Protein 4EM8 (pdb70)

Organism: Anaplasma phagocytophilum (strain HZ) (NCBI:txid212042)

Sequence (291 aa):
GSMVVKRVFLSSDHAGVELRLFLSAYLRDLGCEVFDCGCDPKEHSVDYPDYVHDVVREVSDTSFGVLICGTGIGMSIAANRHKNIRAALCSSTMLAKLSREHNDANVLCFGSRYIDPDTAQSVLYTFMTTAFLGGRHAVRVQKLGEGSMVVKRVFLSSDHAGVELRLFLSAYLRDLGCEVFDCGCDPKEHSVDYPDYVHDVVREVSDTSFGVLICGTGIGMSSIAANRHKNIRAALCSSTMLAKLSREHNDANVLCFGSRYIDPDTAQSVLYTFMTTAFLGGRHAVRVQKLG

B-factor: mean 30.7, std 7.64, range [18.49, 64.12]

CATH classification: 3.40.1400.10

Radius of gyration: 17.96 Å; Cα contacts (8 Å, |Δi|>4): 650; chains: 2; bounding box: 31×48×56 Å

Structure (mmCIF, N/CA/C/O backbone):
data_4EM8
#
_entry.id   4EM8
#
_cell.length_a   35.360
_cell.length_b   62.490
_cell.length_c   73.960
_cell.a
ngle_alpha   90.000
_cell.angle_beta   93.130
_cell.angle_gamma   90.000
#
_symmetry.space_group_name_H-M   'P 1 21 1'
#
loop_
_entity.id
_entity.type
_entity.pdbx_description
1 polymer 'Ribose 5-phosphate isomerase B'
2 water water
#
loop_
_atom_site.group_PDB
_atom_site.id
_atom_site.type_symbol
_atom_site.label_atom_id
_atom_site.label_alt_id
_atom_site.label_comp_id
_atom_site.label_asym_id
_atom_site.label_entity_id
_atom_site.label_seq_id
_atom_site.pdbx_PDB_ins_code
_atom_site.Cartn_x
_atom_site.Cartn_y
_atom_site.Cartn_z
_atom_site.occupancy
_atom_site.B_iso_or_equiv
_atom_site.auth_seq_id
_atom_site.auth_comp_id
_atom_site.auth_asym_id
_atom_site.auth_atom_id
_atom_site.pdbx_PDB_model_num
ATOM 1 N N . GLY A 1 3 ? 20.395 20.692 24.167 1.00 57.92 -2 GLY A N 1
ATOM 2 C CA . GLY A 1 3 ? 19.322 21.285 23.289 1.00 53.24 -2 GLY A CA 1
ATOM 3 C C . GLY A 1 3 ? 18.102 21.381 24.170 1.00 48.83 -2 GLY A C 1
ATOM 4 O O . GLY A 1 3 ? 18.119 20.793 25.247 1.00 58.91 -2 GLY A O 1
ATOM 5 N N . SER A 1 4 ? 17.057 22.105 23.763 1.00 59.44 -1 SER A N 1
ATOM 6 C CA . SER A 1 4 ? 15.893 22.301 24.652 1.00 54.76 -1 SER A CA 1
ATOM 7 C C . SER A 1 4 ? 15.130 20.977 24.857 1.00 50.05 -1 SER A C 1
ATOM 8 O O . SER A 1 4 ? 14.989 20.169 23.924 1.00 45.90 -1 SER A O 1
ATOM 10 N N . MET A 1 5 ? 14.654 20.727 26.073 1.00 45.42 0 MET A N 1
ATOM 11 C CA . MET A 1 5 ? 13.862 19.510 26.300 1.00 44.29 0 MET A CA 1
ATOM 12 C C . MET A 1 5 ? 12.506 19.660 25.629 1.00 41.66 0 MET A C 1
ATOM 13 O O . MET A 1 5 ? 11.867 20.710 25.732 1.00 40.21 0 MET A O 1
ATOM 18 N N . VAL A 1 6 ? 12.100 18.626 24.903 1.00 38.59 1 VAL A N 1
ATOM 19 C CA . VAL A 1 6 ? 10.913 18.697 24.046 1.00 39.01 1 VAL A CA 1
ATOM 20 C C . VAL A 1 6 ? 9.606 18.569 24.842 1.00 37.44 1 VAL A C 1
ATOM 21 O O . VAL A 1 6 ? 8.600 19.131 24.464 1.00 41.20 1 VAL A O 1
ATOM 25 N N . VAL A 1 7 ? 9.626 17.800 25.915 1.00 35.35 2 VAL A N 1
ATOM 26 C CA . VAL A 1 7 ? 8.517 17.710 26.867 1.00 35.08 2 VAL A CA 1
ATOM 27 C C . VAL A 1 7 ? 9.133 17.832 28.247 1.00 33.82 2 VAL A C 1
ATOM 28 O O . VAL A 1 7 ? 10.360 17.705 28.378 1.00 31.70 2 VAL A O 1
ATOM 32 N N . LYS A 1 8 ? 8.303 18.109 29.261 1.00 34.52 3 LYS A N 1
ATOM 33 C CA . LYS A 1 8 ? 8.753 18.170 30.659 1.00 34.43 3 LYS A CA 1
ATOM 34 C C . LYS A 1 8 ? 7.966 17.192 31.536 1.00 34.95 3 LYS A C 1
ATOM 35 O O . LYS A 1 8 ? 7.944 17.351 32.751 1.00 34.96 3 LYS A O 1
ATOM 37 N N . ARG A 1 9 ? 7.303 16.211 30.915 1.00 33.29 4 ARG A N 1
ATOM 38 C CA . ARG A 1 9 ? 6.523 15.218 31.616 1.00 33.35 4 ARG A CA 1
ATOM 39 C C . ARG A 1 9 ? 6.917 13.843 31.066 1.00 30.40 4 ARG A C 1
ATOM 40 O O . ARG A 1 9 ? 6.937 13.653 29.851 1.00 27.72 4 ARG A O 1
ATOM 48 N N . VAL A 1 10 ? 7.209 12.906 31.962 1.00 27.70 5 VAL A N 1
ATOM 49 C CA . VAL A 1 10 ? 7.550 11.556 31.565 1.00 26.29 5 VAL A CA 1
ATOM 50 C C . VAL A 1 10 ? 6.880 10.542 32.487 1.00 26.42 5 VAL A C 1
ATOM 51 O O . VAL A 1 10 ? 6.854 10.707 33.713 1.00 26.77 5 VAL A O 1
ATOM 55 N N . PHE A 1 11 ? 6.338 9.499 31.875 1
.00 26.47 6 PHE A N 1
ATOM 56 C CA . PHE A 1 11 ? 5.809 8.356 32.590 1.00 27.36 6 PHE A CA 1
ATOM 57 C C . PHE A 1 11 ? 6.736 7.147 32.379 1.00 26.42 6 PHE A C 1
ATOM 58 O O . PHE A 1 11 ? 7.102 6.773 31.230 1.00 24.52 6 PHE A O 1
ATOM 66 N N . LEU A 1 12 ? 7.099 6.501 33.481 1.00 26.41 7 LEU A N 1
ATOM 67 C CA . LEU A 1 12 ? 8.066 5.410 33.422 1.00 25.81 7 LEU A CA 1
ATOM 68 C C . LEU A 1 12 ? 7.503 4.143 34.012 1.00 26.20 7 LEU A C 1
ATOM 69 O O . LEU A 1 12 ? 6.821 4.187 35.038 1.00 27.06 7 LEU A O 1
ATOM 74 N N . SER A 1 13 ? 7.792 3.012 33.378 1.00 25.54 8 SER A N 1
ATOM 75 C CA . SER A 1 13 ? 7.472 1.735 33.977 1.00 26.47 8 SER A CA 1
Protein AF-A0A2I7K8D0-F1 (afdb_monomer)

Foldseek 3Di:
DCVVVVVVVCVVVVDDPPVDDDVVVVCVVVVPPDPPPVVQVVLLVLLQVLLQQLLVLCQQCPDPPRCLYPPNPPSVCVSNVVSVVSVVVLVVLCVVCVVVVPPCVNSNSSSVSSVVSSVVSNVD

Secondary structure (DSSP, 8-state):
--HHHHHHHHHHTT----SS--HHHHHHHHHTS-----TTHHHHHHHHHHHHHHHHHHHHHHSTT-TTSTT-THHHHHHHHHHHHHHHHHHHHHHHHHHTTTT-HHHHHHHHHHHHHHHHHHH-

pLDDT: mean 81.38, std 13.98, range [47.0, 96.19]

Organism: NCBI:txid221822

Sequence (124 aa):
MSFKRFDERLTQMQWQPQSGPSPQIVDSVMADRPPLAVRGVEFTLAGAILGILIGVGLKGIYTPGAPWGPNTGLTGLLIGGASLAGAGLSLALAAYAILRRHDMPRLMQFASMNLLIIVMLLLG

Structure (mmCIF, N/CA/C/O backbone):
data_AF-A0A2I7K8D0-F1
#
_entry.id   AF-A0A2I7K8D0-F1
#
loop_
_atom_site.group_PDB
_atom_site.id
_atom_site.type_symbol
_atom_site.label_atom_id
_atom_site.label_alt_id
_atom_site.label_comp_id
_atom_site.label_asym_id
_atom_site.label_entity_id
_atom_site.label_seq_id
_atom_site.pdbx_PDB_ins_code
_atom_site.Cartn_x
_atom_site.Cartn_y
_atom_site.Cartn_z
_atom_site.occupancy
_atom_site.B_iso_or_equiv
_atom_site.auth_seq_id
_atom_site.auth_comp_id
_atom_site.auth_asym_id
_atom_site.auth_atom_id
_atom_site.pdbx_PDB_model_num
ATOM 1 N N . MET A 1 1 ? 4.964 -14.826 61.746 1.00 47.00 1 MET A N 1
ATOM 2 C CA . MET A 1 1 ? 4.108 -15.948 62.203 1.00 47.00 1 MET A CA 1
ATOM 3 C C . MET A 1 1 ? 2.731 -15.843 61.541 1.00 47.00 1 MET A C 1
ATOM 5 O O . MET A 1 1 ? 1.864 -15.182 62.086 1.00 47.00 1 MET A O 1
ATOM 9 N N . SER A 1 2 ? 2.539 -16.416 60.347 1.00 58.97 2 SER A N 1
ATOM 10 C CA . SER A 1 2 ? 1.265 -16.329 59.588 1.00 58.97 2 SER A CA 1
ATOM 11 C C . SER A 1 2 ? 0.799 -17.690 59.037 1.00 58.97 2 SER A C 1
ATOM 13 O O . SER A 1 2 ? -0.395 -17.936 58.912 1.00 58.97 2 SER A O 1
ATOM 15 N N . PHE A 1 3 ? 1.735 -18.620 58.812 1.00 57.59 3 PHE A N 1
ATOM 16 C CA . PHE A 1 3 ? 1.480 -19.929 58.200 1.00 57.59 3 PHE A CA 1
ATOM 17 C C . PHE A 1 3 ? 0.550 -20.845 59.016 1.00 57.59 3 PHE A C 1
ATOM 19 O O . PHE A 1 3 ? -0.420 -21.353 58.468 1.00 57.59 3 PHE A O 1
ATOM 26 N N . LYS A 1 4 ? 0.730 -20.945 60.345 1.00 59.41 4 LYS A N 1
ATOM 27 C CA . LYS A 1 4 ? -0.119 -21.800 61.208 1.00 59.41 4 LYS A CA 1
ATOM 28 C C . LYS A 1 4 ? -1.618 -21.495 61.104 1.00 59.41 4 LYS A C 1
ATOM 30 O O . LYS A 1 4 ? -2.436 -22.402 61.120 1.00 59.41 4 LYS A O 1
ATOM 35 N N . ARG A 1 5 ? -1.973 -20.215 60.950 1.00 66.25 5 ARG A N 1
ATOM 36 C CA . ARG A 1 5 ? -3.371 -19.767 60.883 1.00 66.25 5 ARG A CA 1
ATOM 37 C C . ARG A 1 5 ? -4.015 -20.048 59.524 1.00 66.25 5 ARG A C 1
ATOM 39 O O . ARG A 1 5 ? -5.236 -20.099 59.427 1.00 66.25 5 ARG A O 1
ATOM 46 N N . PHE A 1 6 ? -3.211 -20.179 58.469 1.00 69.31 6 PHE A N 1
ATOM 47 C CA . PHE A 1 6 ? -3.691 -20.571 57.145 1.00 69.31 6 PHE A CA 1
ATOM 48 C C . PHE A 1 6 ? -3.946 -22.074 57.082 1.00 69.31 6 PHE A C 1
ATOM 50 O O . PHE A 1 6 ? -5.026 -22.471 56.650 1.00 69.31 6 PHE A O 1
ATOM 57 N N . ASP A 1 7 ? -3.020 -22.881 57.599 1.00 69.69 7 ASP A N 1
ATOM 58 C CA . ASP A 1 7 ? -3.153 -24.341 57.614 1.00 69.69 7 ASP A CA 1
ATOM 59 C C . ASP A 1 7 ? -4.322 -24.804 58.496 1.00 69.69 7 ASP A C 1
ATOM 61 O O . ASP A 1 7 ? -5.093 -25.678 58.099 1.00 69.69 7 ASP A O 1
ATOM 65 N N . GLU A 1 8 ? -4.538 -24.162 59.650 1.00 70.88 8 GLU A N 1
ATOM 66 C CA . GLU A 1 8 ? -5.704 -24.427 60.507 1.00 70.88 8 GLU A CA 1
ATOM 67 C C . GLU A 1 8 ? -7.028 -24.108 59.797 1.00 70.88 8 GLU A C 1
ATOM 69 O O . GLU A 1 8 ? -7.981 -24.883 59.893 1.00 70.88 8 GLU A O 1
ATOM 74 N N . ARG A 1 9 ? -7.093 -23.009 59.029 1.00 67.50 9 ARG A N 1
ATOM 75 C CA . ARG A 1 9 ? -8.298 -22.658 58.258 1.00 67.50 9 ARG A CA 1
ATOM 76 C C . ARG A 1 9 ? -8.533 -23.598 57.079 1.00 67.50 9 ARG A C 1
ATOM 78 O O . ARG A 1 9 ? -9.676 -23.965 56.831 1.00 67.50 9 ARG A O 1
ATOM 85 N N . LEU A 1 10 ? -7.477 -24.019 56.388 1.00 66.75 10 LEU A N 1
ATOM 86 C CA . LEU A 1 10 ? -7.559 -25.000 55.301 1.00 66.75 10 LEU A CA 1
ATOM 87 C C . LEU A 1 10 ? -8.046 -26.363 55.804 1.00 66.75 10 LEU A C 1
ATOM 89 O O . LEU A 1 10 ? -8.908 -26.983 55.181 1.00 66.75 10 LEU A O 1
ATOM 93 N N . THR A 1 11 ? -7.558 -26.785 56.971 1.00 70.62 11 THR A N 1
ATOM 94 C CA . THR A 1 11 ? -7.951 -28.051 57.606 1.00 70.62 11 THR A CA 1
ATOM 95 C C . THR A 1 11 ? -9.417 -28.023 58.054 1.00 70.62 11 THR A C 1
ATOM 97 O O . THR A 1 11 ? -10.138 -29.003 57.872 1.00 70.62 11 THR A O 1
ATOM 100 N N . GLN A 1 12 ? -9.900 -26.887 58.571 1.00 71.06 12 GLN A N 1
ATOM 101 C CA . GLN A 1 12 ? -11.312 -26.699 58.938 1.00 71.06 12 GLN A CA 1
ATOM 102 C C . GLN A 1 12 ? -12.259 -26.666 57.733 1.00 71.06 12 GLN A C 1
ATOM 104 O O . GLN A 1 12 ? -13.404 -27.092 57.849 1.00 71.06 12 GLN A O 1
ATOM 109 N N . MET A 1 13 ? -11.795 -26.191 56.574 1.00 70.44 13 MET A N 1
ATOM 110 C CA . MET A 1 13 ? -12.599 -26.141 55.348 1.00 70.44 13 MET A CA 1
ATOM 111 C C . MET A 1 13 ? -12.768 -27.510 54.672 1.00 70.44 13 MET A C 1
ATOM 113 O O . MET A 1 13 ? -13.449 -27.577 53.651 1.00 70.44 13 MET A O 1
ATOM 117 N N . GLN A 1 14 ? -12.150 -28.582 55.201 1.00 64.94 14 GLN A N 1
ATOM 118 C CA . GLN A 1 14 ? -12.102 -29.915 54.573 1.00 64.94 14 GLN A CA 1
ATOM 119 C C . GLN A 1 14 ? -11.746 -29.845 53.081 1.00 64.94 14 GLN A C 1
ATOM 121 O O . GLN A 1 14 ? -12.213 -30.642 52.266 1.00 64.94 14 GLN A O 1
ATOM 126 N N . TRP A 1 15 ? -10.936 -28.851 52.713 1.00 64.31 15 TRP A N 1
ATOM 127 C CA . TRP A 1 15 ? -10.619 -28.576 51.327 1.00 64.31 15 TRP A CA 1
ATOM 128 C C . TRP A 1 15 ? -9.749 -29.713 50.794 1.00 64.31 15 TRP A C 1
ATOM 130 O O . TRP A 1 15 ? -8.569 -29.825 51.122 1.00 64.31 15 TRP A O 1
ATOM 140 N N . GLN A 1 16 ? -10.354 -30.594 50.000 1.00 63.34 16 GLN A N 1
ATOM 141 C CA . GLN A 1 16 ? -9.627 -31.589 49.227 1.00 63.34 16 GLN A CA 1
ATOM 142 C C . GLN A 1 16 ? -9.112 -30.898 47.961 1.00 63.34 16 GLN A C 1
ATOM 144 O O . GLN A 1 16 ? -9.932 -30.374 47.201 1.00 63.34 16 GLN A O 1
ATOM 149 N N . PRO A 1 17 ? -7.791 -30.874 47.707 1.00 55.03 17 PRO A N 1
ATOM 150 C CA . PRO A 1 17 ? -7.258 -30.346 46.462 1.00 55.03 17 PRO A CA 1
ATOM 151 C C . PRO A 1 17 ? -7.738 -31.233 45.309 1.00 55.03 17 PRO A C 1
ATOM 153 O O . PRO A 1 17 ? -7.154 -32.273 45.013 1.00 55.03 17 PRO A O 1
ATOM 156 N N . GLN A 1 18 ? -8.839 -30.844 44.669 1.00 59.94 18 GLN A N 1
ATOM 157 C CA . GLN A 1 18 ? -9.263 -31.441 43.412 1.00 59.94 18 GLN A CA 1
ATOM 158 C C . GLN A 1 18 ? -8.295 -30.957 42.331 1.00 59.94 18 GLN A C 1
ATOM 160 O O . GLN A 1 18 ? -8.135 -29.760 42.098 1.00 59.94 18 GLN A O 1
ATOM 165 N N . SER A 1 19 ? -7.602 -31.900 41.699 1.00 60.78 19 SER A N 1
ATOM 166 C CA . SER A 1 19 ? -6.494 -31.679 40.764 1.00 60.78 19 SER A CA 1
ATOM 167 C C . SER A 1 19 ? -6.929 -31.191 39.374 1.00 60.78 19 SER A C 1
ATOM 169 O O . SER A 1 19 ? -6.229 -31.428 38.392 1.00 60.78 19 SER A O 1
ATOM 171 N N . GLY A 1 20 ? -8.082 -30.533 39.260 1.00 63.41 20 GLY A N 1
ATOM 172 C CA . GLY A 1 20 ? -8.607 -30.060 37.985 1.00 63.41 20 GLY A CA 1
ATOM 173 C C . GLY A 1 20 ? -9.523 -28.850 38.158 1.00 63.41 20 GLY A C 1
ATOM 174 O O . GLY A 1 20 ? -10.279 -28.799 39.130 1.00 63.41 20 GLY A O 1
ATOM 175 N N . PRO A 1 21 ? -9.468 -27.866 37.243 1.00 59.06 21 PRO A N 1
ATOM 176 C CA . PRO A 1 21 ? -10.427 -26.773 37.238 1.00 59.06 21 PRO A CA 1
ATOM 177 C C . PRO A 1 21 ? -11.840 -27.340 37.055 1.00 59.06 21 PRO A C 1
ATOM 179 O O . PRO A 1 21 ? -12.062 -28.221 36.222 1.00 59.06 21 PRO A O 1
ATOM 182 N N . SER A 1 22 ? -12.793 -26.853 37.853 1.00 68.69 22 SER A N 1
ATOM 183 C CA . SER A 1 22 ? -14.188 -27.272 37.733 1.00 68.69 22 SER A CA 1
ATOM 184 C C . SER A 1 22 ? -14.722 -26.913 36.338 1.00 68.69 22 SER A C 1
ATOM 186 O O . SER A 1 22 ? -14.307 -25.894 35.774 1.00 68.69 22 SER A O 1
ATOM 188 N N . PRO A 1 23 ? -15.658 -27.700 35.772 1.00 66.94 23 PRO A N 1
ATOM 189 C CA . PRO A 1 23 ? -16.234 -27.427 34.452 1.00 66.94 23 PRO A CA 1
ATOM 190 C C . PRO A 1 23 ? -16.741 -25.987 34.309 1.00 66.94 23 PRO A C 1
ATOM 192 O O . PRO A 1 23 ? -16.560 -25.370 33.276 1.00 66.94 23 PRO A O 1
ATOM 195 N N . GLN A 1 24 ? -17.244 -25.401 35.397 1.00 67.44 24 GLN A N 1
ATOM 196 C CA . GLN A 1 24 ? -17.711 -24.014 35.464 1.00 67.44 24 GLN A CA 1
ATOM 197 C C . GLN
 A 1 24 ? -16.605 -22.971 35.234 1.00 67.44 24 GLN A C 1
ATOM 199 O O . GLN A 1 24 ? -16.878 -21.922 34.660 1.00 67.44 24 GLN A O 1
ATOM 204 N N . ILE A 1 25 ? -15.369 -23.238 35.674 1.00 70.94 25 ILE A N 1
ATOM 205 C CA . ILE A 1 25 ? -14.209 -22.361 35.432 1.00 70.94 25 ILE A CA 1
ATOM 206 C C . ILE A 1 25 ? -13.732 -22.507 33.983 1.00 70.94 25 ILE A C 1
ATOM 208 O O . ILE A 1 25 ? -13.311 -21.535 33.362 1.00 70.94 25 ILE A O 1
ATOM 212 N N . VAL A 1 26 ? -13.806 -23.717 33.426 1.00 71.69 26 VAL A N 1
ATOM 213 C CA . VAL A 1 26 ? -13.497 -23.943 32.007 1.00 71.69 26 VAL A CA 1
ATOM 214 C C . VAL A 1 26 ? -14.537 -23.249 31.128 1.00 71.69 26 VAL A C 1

**TASK TO COMPLETE**
The lines above from the one with "ATOM 57 N N" through the one with "ATOM 75 C CA . ARG" are to be duplicated exactly, ends included, with nothing added.

**EXERCISE RESULT**
ATOM 57 N N . ASP A 1 7 ? -3.020 -22.881 57.599 1.00 69.69 7 ASP A N 1
ATOM 58 C CA . ASP A 1 7 ? -3.153 -24.341 57.614 1.00 69.69 7 ASP A CA 1
ATOM 59 C C . ASP A 1 7 ? -4.322 -24.804 58.496 1.00 69.69 7 ASP A C 1
ATOM 61 O O . ASP A 1 7 ? -5.093 -25.678 58.099 1.00 69.69 7 ASP A O 1
ATOM 65 N N . GLU A 1 8 ? -4.538 -24.162 59.650 1.00 70.88 8 GLU A N 1
ATOM 66 C CA . GLU A 1 8 ? -5.704 -24.427 60.507 1.00 70.88 8 GLU A CA 1
ATOM 67 C C . GLU A 1 8 ? -7.028 -24.108 59.797 1.00 70.88 8 GLU A C 1
ATOM 69 O O . GLU A 1 8 ? -7.981 -24.883 59.893 1.00 70.88 8 GLU A O 1
ATOM 74 N N . ARG A 1 9 ? -7.093 -23.009 59.029 1.00 67.50 9 ARG A N 1
ATOM 75 C CA . ARG A 1 9 ? -8.298 -22.658 58.258 1.00 67.50 9 ARG A CA 1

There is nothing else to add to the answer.